Hak Guna Bangunan (HGB) dan Ruang Lingkupnya
Berdasarkan Undang-Undang Nomor 5 Tahun 1960 tentang Peraturan Dasar Pokok-Pokok Agraria (UUPA), HGB diberikan untuk mendirikan dan memiliki bangunan di atas, Tanah Negara, Tanah Hak Pengelolaan (HPL), atau Tanah Hak Milik (dengan perjanjian antara pemilik tanah dan pemegang HGB). Karena laut bukan merupakan “tanah” dalam pengertian hukum agraria, HGB tidak dapat diterbitkan di atas lautan.
Mengapa HGB Tidak Bisa Diterbitkan di Laut ?
Ada beberapa alasan hukum yang menyebabkan HGB tidak dapat diterbitkan di atas laut karena, Menurut UUPA, tanah adalah permukaan bumi yang dapat dimiliki atau dikuasai oleh individu atau badan hukum. Sementara laut merupakan wilayah perairan yang berada dalam yurisdiksi negara dan tidak bisa dikategorikan sebagai tanah yang dapat diberikan hak kepemilikan.
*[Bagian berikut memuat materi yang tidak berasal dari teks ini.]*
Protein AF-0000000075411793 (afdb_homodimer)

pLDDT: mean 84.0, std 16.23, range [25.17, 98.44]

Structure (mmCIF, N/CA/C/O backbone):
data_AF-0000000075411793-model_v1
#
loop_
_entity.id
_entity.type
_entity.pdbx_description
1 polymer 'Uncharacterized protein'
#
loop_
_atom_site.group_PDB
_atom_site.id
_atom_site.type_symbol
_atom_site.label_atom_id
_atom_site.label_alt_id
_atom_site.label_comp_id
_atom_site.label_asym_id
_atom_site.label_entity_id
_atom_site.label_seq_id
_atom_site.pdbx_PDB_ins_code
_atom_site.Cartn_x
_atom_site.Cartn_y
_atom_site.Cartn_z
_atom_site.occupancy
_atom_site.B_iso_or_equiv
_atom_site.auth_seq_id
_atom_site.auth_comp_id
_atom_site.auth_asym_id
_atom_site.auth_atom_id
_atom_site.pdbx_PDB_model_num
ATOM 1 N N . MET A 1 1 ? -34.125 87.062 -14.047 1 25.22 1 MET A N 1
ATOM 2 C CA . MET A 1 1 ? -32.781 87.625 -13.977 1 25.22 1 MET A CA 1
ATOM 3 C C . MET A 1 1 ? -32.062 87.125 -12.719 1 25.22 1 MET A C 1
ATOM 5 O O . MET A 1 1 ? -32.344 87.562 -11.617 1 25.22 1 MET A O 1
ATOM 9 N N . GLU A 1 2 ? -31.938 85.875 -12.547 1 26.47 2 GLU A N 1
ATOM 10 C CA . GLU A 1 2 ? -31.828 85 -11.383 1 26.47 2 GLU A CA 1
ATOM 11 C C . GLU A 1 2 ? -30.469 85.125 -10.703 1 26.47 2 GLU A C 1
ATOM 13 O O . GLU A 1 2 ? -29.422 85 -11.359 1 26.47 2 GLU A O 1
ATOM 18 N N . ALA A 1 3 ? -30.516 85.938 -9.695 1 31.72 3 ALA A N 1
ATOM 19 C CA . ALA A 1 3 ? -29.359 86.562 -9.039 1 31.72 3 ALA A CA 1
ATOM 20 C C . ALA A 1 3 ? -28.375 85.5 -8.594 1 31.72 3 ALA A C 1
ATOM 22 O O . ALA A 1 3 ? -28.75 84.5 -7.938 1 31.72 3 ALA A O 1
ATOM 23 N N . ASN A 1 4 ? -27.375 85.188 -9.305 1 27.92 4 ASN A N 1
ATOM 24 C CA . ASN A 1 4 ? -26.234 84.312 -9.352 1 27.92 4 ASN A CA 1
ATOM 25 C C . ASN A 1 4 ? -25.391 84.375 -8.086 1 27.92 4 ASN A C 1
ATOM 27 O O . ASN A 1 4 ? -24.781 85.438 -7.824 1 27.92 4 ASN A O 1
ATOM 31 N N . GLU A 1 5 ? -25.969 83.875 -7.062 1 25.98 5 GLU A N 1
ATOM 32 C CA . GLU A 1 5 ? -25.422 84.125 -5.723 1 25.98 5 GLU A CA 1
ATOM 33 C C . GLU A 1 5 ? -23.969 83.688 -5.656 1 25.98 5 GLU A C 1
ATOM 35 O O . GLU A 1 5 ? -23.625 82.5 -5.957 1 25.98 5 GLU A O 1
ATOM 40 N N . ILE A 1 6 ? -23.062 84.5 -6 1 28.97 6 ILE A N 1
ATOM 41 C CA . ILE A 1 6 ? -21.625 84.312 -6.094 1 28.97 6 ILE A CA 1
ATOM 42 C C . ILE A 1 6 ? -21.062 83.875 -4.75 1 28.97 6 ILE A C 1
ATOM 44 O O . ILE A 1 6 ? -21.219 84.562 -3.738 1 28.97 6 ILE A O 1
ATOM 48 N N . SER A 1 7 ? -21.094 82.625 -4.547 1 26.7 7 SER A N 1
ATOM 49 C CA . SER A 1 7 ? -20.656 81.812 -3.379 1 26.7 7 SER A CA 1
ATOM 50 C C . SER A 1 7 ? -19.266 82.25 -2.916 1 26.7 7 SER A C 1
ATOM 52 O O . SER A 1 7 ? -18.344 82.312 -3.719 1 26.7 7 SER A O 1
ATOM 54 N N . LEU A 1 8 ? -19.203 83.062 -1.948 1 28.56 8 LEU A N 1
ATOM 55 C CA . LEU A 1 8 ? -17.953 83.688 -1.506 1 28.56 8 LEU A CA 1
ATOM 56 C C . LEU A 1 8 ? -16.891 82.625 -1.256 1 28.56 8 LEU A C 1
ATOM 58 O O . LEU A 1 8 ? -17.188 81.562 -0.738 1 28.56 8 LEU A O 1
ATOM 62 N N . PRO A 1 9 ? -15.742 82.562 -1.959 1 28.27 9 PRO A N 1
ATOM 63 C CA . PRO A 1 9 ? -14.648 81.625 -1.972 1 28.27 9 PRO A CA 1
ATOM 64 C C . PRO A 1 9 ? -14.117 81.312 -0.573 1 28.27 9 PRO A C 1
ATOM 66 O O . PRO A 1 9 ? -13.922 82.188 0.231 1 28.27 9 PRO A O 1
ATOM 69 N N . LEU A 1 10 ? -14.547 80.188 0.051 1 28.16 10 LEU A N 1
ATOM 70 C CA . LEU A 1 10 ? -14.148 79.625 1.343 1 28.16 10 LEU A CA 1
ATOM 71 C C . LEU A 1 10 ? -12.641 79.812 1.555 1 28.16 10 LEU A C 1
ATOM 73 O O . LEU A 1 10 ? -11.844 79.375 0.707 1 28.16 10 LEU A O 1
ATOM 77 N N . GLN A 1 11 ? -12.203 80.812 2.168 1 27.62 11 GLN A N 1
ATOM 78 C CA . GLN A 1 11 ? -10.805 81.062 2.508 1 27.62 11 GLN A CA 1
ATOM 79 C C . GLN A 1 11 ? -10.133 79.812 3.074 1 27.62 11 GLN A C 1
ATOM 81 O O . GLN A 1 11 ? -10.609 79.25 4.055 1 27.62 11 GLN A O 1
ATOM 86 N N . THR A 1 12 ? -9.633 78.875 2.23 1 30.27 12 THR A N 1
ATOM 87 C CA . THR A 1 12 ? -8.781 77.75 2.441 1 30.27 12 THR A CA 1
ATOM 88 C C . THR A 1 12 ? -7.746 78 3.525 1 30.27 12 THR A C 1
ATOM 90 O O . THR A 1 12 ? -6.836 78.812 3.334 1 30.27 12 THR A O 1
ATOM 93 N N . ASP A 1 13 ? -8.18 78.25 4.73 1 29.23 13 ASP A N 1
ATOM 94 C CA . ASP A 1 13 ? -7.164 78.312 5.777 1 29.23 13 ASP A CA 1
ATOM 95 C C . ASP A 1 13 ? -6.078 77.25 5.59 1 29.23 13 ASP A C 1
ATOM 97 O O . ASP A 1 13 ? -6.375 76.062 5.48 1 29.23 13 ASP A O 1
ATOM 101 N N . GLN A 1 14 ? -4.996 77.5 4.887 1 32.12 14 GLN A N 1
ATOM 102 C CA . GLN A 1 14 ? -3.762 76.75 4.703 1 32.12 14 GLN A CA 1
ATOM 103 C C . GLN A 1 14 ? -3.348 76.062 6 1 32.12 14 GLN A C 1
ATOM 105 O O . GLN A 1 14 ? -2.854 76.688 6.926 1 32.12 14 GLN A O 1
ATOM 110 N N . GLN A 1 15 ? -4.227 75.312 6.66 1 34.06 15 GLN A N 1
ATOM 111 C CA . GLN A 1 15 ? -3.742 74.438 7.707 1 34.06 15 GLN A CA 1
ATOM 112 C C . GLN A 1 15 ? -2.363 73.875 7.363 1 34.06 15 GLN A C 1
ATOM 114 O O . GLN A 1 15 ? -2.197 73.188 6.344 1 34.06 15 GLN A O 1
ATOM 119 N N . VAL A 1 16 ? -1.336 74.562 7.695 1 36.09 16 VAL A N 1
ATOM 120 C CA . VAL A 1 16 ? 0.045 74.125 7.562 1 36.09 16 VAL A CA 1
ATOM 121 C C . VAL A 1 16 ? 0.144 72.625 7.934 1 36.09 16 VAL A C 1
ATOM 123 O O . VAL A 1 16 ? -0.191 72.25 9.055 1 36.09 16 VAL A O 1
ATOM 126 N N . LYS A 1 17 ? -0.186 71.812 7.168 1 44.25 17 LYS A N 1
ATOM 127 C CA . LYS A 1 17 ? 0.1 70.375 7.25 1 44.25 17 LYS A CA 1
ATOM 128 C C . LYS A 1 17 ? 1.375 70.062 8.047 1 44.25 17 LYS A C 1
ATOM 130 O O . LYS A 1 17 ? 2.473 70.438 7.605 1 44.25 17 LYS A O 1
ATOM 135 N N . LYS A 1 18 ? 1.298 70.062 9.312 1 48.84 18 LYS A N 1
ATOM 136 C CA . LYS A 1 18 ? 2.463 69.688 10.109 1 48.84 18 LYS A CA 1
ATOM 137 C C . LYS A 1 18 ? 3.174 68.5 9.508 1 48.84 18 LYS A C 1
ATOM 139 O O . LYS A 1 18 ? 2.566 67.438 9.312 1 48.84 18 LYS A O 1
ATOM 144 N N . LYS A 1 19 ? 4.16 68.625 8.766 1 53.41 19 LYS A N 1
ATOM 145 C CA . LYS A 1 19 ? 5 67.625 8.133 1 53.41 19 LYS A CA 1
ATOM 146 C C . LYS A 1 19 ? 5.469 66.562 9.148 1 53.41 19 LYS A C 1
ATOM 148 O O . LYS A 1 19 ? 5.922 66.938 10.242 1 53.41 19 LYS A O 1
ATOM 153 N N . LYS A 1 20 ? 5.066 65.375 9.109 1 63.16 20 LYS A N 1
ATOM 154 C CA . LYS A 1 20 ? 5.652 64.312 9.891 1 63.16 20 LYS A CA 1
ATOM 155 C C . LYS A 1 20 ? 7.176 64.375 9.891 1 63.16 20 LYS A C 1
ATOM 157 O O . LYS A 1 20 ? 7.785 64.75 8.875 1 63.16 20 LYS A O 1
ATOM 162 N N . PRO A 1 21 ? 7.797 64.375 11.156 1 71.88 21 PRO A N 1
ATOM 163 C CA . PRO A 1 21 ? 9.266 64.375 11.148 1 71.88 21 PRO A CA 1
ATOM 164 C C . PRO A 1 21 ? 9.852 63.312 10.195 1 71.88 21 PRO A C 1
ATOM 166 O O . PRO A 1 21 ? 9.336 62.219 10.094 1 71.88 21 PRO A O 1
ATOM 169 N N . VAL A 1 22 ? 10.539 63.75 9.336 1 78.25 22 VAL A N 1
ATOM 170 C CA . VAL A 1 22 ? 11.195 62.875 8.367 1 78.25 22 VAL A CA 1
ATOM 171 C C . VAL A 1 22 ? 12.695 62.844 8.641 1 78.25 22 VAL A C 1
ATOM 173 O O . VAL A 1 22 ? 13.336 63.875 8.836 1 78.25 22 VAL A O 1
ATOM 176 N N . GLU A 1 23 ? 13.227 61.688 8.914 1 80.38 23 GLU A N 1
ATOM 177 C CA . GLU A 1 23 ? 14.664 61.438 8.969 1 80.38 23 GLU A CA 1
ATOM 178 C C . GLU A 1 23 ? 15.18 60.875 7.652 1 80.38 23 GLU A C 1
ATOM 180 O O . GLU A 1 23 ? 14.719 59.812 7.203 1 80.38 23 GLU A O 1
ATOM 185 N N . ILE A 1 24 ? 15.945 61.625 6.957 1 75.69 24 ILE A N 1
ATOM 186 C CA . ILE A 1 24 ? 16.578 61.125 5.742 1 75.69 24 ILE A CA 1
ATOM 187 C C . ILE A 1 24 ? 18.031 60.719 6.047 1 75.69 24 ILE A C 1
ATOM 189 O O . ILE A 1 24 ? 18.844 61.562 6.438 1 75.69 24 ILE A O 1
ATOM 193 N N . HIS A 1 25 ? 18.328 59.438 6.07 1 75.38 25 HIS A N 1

Undang-Undang Nomor 32 Tahun 2014 tentang Kelautan menegaskan bahwa laut adalah sumber daya negara yang dikelola untuk kepentingan publik dan ekosistem, bukan untuk kepemilikan individu melalui hak atas tanah seperti HGB. Peraturan Pemerintah Nomor 18 Tahun 202, Dalam peraturan ini disebutkan bahwa HGB hanya berlaku di atas tanah, sedangkan kawasan perairan memiliki regulasi perizinan yang berbeda.
https://yuris.co.id/?s=hgb+
Alternatif Izin Untuk Bangunan di Atas Laut
Meskipun HGB tidak bisa diterbitkan di laut, ada beberapa alternatif izin yang dapat digunakan untuk membangun fasilitas atau properti di atas laut, antara lain:
- Izin Pemanfaatan Ruang Laut (IPRL). IPRL adalah izin yang diberikan oleh Kementerian Kelautan dan Perikanan (KKP) untuk pemanfaatan ruang laut, termasuk untuk pembangunan resort terapung, dermaga, atau struktur lainnya.
- Hak Pengelolaan (HPL) di Kawasan Reklamasi. Jika bangunan berdiri di atas tanah hasil reklamasi (daratan yang dibuat di atas laut), maka tanah tersebut bisa diberikan HPL, yang kemudian dapat diterbitkan HGB bagi pihak yang ingin membangun properti di atasnya.
- Izin Mendirikan Bangunan (IMB) di Zona Perairan. Beberapa proyek strategis yang melibatkan pembangunan di atas air, seperti jembatan, pelabuhan, dan fasilitas maritim, biasanya mendapatkan izin khusus dari pemerintah daerah atau kementerian terkait.
Namun faktanya yang terjadi di lapangan ditemukan Sertifikat Hak Guna Bangunan ( HGB) diatas laut seperti, kasus pagar laut Tanggerang dan Sidoarjo. Hal ini menimbulkan kontroversi karena dianggap melanggar aturan tata ruang dan putusan Mahkamah Konsitusi (MK) 85/PUU-XI/2013 melarang/membatalkan pemanfaatan ruang (HGB,HM,dll) diatas perairan. Menurut gusti grehenso penulis dari Universitas Gadjah Mada menyebutkan bahwa kasus pagar laut tersebut perlu ditalaah lebih detail dari sisi legalitas, terutama terkait izin Kesesuaian Kegiatan Pemanfaatan Ruang Laut (KKPRL). Apabila terdapat KKPRL, maka hal tersebut sah secara hukum. Namun, jika tidak, maka yang perlu diperhatikan adalah prosedur yang diajukan dan dampak terhadap akses nelayan dapat diperhitungkan.